Age has nothing to do with being able to take care of an animal or not. As I've mentioned my 3 year old nephew is more competent. He and my step-sister has 3 bettas, he changes the water almost completely by himself once a day. 

If you can't properly take care of your pets, don't own pets. Its that simple. And stop whining and complaining about why your fish wont spawn, if you dont give a crap what we tell you.


----------



## PewPewPew (Nov 26, 2010)

...Im 18 and in college... ;D
Just putting that out there.

Idk if hes a troll by my standards, just ignorant.

IM a troll (not here though, Im a good kid here..)
But out of here?
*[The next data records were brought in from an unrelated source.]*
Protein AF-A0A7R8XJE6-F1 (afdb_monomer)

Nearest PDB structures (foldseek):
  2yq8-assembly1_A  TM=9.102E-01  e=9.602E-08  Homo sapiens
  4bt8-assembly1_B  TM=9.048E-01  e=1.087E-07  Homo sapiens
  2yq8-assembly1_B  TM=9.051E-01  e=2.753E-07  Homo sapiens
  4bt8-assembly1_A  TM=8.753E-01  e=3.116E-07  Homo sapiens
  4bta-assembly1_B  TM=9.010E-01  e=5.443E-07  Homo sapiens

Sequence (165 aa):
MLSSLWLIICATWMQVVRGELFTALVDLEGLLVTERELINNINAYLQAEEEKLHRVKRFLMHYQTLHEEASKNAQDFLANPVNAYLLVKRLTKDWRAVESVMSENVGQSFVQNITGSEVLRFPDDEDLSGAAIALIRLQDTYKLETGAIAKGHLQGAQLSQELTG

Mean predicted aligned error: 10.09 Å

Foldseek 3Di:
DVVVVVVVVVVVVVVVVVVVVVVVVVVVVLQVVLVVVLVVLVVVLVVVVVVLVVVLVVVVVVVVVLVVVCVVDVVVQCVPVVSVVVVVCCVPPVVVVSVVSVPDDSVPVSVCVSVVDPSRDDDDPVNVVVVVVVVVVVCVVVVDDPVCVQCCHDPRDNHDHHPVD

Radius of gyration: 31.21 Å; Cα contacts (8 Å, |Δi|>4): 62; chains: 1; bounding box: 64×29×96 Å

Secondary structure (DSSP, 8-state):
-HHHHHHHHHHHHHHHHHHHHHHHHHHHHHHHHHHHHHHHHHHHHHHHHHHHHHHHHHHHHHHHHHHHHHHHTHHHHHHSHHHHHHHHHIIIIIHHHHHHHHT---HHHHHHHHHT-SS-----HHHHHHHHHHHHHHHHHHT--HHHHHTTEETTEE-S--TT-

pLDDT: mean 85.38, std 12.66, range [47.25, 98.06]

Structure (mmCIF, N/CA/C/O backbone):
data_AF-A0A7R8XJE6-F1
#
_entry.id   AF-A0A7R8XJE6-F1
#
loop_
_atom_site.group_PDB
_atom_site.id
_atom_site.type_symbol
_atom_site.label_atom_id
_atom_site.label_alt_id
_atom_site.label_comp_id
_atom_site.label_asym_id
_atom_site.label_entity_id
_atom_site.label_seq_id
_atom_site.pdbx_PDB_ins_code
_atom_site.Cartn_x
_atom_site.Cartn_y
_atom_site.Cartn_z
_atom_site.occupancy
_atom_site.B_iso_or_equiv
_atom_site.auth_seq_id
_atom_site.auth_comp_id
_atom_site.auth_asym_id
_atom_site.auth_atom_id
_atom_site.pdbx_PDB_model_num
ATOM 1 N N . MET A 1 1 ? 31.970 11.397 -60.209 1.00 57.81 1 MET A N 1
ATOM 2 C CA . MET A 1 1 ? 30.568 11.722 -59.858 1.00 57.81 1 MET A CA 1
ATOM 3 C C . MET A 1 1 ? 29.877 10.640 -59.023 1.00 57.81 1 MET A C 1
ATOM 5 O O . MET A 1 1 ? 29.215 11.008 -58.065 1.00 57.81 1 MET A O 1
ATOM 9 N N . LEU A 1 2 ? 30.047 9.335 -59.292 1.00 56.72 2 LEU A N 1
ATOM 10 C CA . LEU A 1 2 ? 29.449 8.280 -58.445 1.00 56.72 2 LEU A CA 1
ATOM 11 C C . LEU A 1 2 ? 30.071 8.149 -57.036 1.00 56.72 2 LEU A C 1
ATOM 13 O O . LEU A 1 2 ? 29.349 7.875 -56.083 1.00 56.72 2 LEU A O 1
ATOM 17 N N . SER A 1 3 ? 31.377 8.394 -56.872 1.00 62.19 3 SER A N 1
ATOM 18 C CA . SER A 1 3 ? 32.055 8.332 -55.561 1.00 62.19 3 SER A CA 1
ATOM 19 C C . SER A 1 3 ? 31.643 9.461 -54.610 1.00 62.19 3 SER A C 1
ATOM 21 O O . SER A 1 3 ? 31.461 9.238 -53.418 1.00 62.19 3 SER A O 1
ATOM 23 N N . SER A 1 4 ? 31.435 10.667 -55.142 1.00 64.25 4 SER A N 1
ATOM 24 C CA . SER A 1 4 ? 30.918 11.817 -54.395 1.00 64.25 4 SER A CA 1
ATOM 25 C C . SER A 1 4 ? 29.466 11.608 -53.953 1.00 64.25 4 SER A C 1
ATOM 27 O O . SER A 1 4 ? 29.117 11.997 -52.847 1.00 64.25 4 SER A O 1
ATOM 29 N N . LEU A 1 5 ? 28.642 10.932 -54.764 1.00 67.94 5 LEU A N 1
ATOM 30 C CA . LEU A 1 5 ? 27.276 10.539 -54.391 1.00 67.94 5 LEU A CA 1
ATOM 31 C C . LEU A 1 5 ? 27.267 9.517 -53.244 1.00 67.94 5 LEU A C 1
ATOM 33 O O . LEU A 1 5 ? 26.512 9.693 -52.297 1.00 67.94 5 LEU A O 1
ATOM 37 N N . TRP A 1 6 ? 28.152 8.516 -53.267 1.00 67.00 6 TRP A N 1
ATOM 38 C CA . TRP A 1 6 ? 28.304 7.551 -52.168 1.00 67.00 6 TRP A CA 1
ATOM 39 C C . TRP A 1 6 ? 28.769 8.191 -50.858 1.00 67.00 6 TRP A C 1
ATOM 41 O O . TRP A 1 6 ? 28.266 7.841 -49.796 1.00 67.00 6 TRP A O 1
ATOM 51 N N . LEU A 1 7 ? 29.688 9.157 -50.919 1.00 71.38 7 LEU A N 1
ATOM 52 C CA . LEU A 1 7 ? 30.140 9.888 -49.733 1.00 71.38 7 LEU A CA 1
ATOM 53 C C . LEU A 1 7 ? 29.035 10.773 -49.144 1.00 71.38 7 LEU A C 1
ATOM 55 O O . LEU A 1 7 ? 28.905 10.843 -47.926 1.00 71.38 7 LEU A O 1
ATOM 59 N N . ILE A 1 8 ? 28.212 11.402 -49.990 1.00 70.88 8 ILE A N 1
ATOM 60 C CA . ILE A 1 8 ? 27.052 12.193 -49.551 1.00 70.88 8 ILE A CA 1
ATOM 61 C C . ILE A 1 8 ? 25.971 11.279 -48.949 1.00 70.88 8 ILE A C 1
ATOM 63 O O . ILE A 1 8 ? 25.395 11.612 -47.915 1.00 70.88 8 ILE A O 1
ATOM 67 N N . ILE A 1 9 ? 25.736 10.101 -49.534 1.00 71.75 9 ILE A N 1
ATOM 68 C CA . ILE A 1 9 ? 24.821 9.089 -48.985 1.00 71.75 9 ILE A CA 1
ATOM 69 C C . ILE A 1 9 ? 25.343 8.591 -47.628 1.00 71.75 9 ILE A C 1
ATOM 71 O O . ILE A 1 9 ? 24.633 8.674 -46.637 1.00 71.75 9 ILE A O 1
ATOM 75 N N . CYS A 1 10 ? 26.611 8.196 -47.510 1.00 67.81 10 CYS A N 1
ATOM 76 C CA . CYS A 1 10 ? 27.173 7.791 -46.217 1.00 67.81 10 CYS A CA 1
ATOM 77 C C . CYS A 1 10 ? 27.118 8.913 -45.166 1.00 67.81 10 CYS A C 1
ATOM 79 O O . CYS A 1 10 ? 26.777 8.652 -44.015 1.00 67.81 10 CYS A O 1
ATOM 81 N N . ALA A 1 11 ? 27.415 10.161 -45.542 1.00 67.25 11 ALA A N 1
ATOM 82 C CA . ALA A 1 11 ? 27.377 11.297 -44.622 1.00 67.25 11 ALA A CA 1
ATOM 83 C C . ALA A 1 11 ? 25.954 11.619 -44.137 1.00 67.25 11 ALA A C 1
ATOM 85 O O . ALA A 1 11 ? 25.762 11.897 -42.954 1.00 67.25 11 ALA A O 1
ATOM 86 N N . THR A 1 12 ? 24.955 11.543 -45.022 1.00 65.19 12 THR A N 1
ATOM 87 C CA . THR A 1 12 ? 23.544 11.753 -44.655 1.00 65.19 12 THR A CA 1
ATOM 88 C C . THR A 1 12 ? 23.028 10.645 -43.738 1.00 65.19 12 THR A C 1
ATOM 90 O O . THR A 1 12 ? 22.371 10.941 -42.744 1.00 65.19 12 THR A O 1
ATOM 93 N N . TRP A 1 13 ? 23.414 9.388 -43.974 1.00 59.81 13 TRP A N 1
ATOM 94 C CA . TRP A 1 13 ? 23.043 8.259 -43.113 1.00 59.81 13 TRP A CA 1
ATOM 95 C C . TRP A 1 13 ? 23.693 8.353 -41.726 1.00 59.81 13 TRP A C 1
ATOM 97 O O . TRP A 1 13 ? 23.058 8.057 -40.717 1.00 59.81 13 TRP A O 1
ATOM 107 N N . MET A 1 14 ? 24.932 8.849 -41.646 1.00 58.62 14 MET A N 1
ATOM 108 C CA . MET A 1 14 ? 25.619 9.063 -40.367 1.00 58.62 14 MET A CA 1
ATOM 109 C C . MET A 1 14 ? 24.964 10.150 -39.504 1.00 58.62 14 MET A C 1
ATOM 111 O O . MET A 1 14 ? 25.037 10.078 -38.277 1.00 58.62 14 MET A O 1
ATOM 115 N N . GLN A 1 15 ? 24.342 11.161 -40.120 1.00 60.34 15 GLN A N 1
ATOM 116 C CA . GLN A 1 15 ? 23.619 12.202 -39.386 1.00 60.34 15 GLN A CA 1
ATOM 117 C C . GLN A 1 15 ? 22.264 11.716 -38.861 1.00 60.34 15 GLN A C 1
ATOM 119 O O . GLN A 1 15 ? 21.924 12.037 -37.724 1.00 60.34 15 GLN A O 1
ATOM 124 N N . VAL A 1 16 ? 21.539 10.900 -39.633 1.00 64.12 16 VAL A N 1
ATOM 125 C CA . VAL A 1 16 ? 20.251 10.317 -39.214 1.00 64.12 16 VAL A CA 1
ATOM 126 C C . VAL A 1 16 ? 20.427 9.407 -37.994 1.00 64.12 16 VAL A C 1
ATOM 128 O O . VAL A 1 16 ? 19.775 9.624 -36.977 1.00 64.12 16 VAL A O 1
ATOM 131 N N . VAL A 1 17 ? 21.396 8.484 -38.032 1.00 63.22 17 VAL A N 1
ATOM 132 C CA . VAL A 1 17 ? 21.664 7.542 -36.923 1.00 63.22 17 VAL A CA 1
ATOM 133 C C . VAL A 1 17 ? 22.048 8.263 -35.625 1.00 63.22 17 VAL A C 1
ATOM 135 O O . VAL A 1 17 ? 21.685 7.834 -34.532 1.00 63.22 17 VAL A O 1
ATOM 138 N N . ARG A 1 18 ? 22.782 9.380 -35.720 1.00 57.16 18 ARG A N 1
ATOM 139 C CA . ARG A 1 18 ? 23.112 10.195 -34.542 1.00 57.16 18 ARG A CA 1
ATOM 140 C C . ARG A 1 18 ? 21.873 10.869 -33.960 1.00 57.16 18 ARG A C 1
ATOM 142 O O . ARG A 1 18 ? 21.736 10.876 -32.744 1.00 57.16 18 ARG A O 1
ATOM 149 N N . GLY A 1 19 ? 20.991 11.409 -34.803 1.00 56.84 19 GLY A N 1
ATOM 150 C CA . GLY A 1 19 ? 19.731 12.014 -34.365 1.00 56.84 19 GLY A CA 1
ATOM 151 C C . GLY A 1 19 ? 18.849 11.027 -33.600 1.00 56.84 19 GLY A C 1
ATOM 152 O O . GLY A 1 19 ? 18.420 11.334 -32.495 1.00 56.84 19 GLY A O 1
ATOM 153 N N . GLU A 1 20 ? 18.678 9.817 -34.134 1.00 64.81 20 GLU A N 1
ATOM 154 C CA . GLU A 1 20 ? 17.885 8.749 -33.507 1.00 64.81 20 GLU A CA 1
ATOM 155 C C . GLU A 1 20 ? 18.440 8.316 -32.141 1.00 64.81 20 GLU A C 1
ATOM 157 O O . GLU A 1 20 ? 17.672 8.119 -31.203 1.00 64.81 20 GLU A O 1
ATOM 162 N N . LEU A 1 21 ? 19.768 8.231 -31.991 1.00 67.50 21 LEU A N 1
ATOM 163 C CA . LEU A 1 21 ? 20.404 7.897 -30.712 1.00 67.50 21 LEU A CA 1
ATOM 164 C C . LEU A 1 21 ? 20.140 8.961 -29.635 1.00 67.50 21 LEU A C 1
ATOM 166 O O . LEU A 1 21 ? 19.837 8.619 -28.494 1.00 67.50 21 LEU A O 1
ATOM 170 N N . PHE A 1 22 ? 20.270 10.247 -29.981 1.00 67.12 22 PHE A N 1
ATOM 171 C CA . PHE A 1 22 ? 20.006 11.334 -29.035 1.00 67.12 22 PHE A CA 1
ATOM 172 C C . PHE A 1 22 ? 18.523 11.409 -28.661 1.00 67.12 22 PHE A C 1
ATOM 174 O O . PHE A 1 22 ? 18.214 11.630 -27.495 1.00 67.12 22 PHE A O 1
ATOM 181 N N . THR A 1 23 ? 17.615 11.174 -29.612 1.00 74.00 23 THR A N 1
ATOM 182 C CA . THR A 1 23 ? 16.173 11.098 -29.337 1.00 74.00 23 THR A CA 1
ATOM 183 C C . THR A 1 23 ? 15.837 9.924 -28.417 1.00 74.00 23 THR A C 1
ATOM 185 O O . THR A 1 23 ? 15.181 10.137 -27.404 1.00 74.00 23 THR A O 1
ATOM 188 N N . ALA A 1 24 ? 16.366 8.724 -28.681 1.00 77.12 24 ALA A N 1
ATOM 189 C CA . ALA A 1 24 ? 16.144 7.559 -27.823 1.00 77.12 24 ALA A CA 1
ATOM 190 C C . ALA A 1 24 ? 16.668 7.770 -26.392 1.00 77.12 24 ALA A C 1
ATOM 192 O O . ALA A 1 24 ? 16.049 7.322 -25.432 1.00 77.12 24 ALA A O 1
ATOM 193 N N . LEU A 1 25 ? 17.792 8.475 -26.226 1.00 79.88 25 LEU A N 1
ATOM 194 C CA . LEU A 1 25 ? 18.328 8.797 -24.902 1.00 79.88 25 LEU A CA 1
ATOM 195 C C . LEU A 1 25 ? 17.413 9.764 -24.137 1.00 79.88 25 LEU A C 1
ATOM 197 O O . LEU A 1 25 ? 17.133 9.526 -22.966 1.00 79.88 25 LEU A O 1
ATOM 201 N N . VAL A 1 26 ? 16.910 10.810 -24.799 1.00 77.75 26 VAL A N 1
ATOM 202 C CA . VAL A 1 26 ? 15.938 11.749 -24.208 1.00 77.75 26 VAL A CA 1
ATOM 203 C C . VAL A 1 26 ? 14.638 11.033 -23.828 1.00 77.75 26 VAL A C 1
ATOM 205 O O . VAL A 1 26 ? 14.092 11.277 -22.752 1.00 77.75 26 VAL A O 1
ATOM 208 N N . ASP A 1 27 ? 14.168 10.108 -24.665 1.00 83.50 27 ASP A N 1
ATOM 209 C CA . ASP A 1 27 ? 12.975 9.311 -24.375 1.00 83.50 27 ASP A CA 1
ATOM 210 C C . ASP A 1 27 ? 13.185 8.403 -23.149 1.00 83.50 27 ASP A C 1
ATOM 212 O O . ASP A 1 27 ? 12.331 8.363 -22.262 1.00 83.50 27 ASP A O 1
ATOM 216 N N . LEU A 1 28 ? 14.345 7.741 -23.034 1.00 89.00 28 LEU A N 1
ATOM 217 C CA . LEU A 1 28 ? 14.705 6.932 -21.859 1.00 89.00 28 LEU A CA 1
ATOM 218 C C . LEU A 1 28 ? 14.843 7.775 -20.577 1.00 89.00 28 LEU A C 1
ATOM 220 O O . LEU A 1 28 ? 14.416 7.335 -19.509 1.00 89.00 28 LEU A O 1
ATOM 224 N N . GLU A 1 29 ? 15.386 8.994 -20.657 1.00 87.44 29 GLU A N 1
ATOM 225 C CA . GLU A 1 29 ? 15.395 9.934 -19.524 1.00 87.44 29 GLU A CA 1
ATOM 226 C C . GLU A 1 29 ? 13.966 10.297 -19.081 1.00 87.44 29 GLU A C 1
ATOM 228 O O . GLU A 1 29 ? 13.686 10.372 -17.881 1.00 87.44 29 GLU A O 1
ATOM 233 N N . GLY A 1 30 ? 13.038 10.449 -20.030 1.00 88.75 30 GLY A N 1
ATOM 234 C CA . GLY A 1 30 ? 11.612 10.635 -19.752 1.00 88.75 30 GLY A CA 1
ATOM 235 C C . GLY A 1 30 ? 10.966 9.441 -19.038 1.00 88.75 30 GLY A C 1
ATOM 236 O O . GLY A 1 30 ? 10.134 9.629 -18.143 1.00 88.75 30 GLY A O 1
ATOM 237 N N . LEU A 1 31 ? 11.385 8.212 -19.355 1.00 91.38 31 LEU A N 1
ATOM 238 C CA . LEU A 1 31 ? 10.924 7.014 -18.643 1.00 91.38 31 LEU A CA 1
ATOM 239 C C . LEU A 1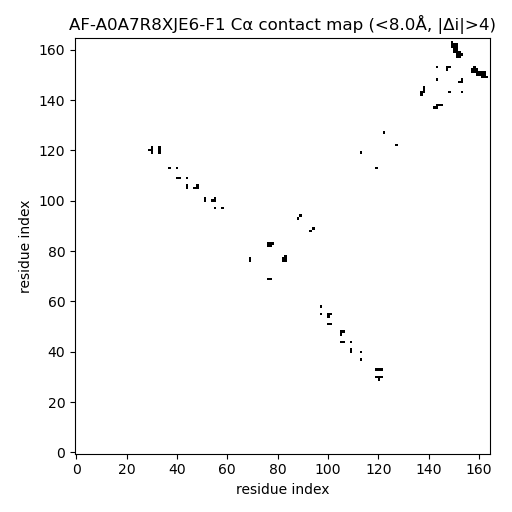 31 ? 11.391 6.998 -17.181 1.00 91.38 31 LEU A C 1
ATOM 241 O O . LEU A 1 31 ? 10.602 6.643 -16.308 1.00 91.38 31 LEU A O 1
ATOM 245 N N . LEU A 1 32 ? 12.609 7.467 -16.878 1.00 91.31 32 LEU A N 1
ATOM 246 C CA . LEU A 1 32 ? 13.081 7.602 -15.488 1.00 91.31 32 LEU A CA 1
ATOM 247 C C . LEU A 1 32 ? 12.274 8.635 -14.688 1.00 91.31 32 LEU A C 1
ATOM 249 O O . LEU A 1 32 ? 12.065 8.478 -13.483 1.00 91.31 32 LEU A O 1
ATOM 253 N N . VAL A 1 33 ? 11.811 9.707 -15.337 1.00 91.06 33 VAL A N 1
ATOM 254 C CA . VAL A 1 33 ? 10.880 10.658 -14.707 1.00 91.06 33 VAL A CA 1
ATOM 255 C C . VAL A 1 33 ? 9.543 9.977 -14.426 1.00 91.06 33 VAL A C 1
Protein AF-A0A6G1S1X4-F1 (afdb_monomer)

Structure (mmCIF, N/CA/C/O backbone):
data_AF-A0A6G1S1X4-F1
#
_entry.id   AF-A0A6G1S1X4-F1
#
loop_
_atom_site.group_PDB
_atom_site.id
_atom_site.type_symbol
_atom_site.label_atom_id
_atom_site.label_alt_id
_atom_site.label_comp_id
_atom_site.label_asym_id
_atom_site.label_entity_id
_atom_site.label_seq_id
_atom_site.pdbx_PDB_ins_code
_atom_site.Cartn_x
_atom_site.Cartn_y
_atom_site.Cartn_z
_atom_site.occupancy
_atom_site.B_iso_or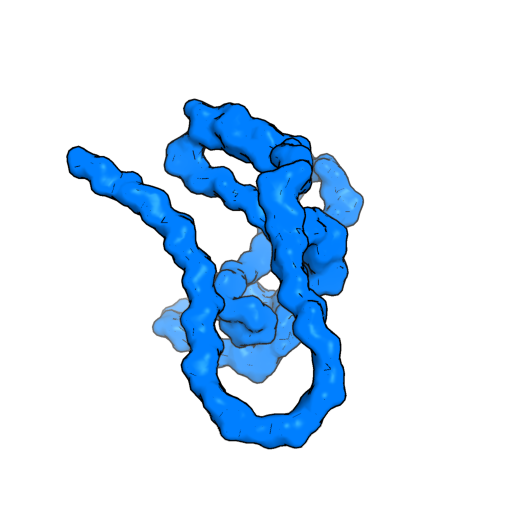_equiv
_atom_site.auth_seq_id
_atom_site.auth_comp_id
_atom_site.auth_asym_id
_atom_site.auth_atom_id
_atom_site.pdbx_PDB_model_num
ATOM 1 N N . LEU A 1 1 ? -6.000 -24.895 -25.074 1.00 34.41 1 LEU A N 1
ATOM 2 C CA . LEU A 1 1 ? -7.017 -23.899 -24.668 1.00 34.41 1 LEU A CA 1
ATOM 3 C C . LEU A 1 1 ? -6.335 -22.536 -24.623 1.00 34.41 1 LEU A C 1
ATOM 5 O O . LEU A 1 1 ? -5.523 -22.303 -23.740 1.00 34.41 1 LEU A O 1
ATOM 9 N N . ARG A 1 2 ? -6.551 -21.707 -25.653 1.00 25.94 2 ARG A N 1
ATOM 10 C CA . ARG A 1 2 ? -6.060 -20.321 -25.721 1.00 25.94 2 ARG A CA 1
ATOM 11 C C . ARG A 1 2 ? -6.908 -19.480 -24.770 1.00 25.94 2 ARG A C 1
ATOM 13 O O . ARG A 1 2 ? -8.113 -19.398 -24.989 1.00 25.94 2 ARG A O 1
ATOM 20 N N . PHE A 1 3 ? -6.298 -18.839 -23.782 1.00 36.88 3 PHE A N 1
ATOM 21 C CA . PHE A 1 3 ? -6.928 -17.700 -23.121 1.00 36.88 3 PHE A CA 1
ATOM 22 C C . PHE A 1 3 ? -6.531 -16.443 -23.890 1.00 36.88 3 PHE A C 1
ATOM 24 O O . PHE A 1 3 ? -5.357 -16.091 -23.973 1.00 36.88 3 PHE A O 1
ATOM 31 N N . GLY A 1 4 ? -7.524 -15.866 -24.567 1.00 34.44 4 GLY A N 1
ATOM 32 C CA . GLY A 1 4 ? -7.403 -14.619 -25.304 1.00 34.44 4 GLY A CA 1
ATOM 33 C C . GLY A 1 4 ? -7.146 -13.435 -24.375 1.00 34.44 4 GLY A C 1
ATOM 34 O O . GLY A 1 4 ? -7.507 -13.449 -23.200 1.00 34.44 4 GLY A O 1
ATOM 35 N N . SER A 1 5 ? -6.502 -12.422 -24.941 1.00 41.97 5 SER A N 1
ATOM 36 C CA . SER A 1 5 ? -6.198 -11.123 -24.346 1.00 41.97 5 SER A CA 1
ATOM 37 C C . SER A 1 5 ? -7.406 -10.469 -23.663 1.00 41.97 5 SER A C 1
ATOM 39 O O . SER A 1 5 ? -8.506 -10.538 -24.211 1.00 41.97 5 SER A O 1
ATOM 41 N N . PRO A 1 6 ? -7.210 -9.687 -22.589 1.00 48.66 6 PRO A N 1
ATOM 42 C CA . PRO A 1 6 ? -8.161 -8.660 -22.205 1.00 48.66 6 PRO A CA 1
ATOM 43 C C . PRO A 1 6 ? -7.628 -7.280 -22.611 1.00 48.66 6 PRO A C 1
ATOM 45 O O . PRO A 1 6 ? -6.820 -6.671 -21.917 1.00 48.66 6 PRO A O 1
ATOM 48 N N . ASN A 1 7 ? -8.118 -6.773 -23.744 1.00 40.28 7 ASN A N 1
ATOM 49 C CA . ASN A 1 7 ? -8.338 -5.337 -23.904 1.00 40.28 7 ASN A CA 1
ATOM 50 C C . ASN A 1 7 ? -9.692 -5.054 -23.245 1.00 40.28 7 ASN A C 1
ATOM 52 O O . ASN A 1 7 ? -10.721 -5.456 -23.781 1.00 40.28 7 ASN A O 1
ATOM 56 N N . VAL A 1 8 ? -9.703 -4.408 -22.080 1.00 38.84 8 VAL A N 1
ATOM 57 C CA . VAL A 1 8 ? -10.938 -3.894 -21.472 1.00 38.84 8 VAL A CA 1
ATOM 58 C C . VAL A 1 8 ? -10.743 -2.409 -21.204 1.00 38.84 8 VAL A C 1
ATOM 60 O O . VAL A 1 8 ? -10.212 -1.994 -20.177 1.00 38.84 8 VAL A O 1
ATOM 63 N N . CYS A 1 9 ? -11.169 -1.609 -22.178 1.00 32.97 9 CYS A N 1
ATOM 64 C CA . CYS A 1 9 ? -11.551 -0.220 -21.980 1.00 32.97 9 CYS A CA 1
ATOM 65 C C . CYS A 1 9 ? -13.013 -0.219 -21.519 1.00 32.97 9 CYS A C 1
ATOM 67 O O . CYS A 1 9 ? -13.884 -0.694 -22.243 1.00 32.97 9 CYS A O 1
ATOM 69 N N . LEU A 1 10 ? -13.287 0.292 -20.320 1.00 31.92 10 LEU A N 1
ATOM 70 C CA . LEU A 1 10 ? -14.651 0.536 -19.853 1.00 31.92 10 LEU A CA 1
ATOM 71 C C . LEU A 1 10 ? -15.073 1.941 -20.298 1.00 31.92 10 LEU A C 1
ATOM 73 O O . LEU A 1 10 ? -14.642 2.931 -19.711 1.00 31.92 10 LEU A O 1
ATOM 77 N N . SER A 1 11 ? -15.898 2.020 -21.342 1.00 37.84 11 SER A N 1
ATOM 78 C CA . SER A 1 11 ? -16.684 3.206 -21.688 1.00 37.84 11 SER A CA 1
ATOM 79 C C . SER A 1 11 ? -18.157 2.945 -21.367 1.00 37.84 11 SER A C 1
ATOM 81 O O . SER A 1 11 ? -18.724 1.924 -21.751 1.00 37.84 11 SER A O 1
ATOM 83 N N . GLY A 1 12 ? -18.781 3.874 -20.647 1.00 31.62 12 GLY A N 1
ATOM 84 C CA . GLY A 1 12 ? -20.222 3.917 -20.421 1.00 31.62 12 GLY A CA 1
ATOM 85 C C . GLY A 1 12 ? -20.705 5.350 -20.612 1.00 31.62 12 GLY A C 1
ATOM 86 O O . GLY A 1 12 ? -20.195 6.258 -19.960 1.00 31.62 12 GLY A O 1
ATOM 87 N N . SER A 1 13 ? -21.653 5.551 -21.525 1.00 36.47 13 SER A N 1
ATOM 88 C CA . SER A 1 13 ? -22.295 6.838 -21.821 1.00 36.47 13 SER A CA 1
ATOM 89 C C . SER A 1 13 ? -23.803 6.740 -21.577 1.00 36.47 13 SER A C 1
ATOM 91 O O . SER A 1 13 ? -24.414 5.752 -21.979 1.00 36.47 13 SER A O 1
ATOM 93 N N . SER A 1 14 ? -24.416 7.789 -21.014 1.00 35.94 14 SER A N 1
ATOM 94 C CA . SER A 1 14 ? -25.858 8.067 -21.150 1.00 35.94 14 SER A CA 1
ATOM 95 C C . SER A 1 14 ? -26.177 9.577 -21.038 1.00 35.94 14 SER A C 1
ATOM 97 O O . SER A 1 14 ? -26.083 10.146 -19.958 1.00 35.94 14 SER A O 1
ATOM 99 N N . ALA A 1 15 ? -26.518 10.165 -22.195 1.00 32.44 15 ALA A N 1
ATOM 100 C CA . ALA A 1 15 ? -27.344 11.342 -22.559 1.00 32.44 15 ALA A CA 1
ATOM 101 C C . ALA A 1 15 ? -27.519 12.623 -21.669 1.00 32.44 15 ALA A C 1
ATOM 103 O O . ALA A 1 15 ? -28.174 12.595 -20.634 1.00 32.44 15 ALA A O 1
ATOM 104 N N . SER A 1 16 ? -27.015 13.734 -22.249 1.00 30.92 16 SER A N 1
ATOM 105 C CA . SER A 1 16 ? -27.260 15.215 -22.316 1.00 30.92 16 SER A CA 1
ATOM 106 C C . SER A 1 16 ? -28.614 15.877 -21.892 1.00 30.92 16 SER A C 1
ATOM 108 O O . SER A 1 16 ? -29.606 15.150 -21.843 1.00 30.92 16 SER A O 1
ATOM 110 N N . PRO A 1 17 ? -28.715 17.235 -21.659 1.00 41.69 17 PRO A N 1
ATOM 111 C CA . PRO A 1 17 ? -28.137 18.326 -22.488 1.00 41.69 17 PRO A CA 1
ATOM 112 C C . PRO A 1 17 ? -27.447 19.568 -21.851 1.00 41.69 17 PRO A C 1
ATOM 114 O O . PRO A 1 17 ? -27.802 20.053 -20.785 1.00 41.69 17 PRO A O 1
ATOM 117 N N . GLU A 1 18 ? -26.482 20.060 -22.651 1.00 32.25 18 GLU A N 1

Gird your loins, you'd cry sooner than anything else in my online presence! XD


----------



## ChelseaK (Oct 23, 2010)

First, I can't believe I JUST noticed this thread, and reading every single page has truly made this half hour a delight.

Second, I can't believe this has lasted for 19 pages.

Third, Devil Wears Prada... wow, you just went down even farther in my book. Trying listening to some real music. 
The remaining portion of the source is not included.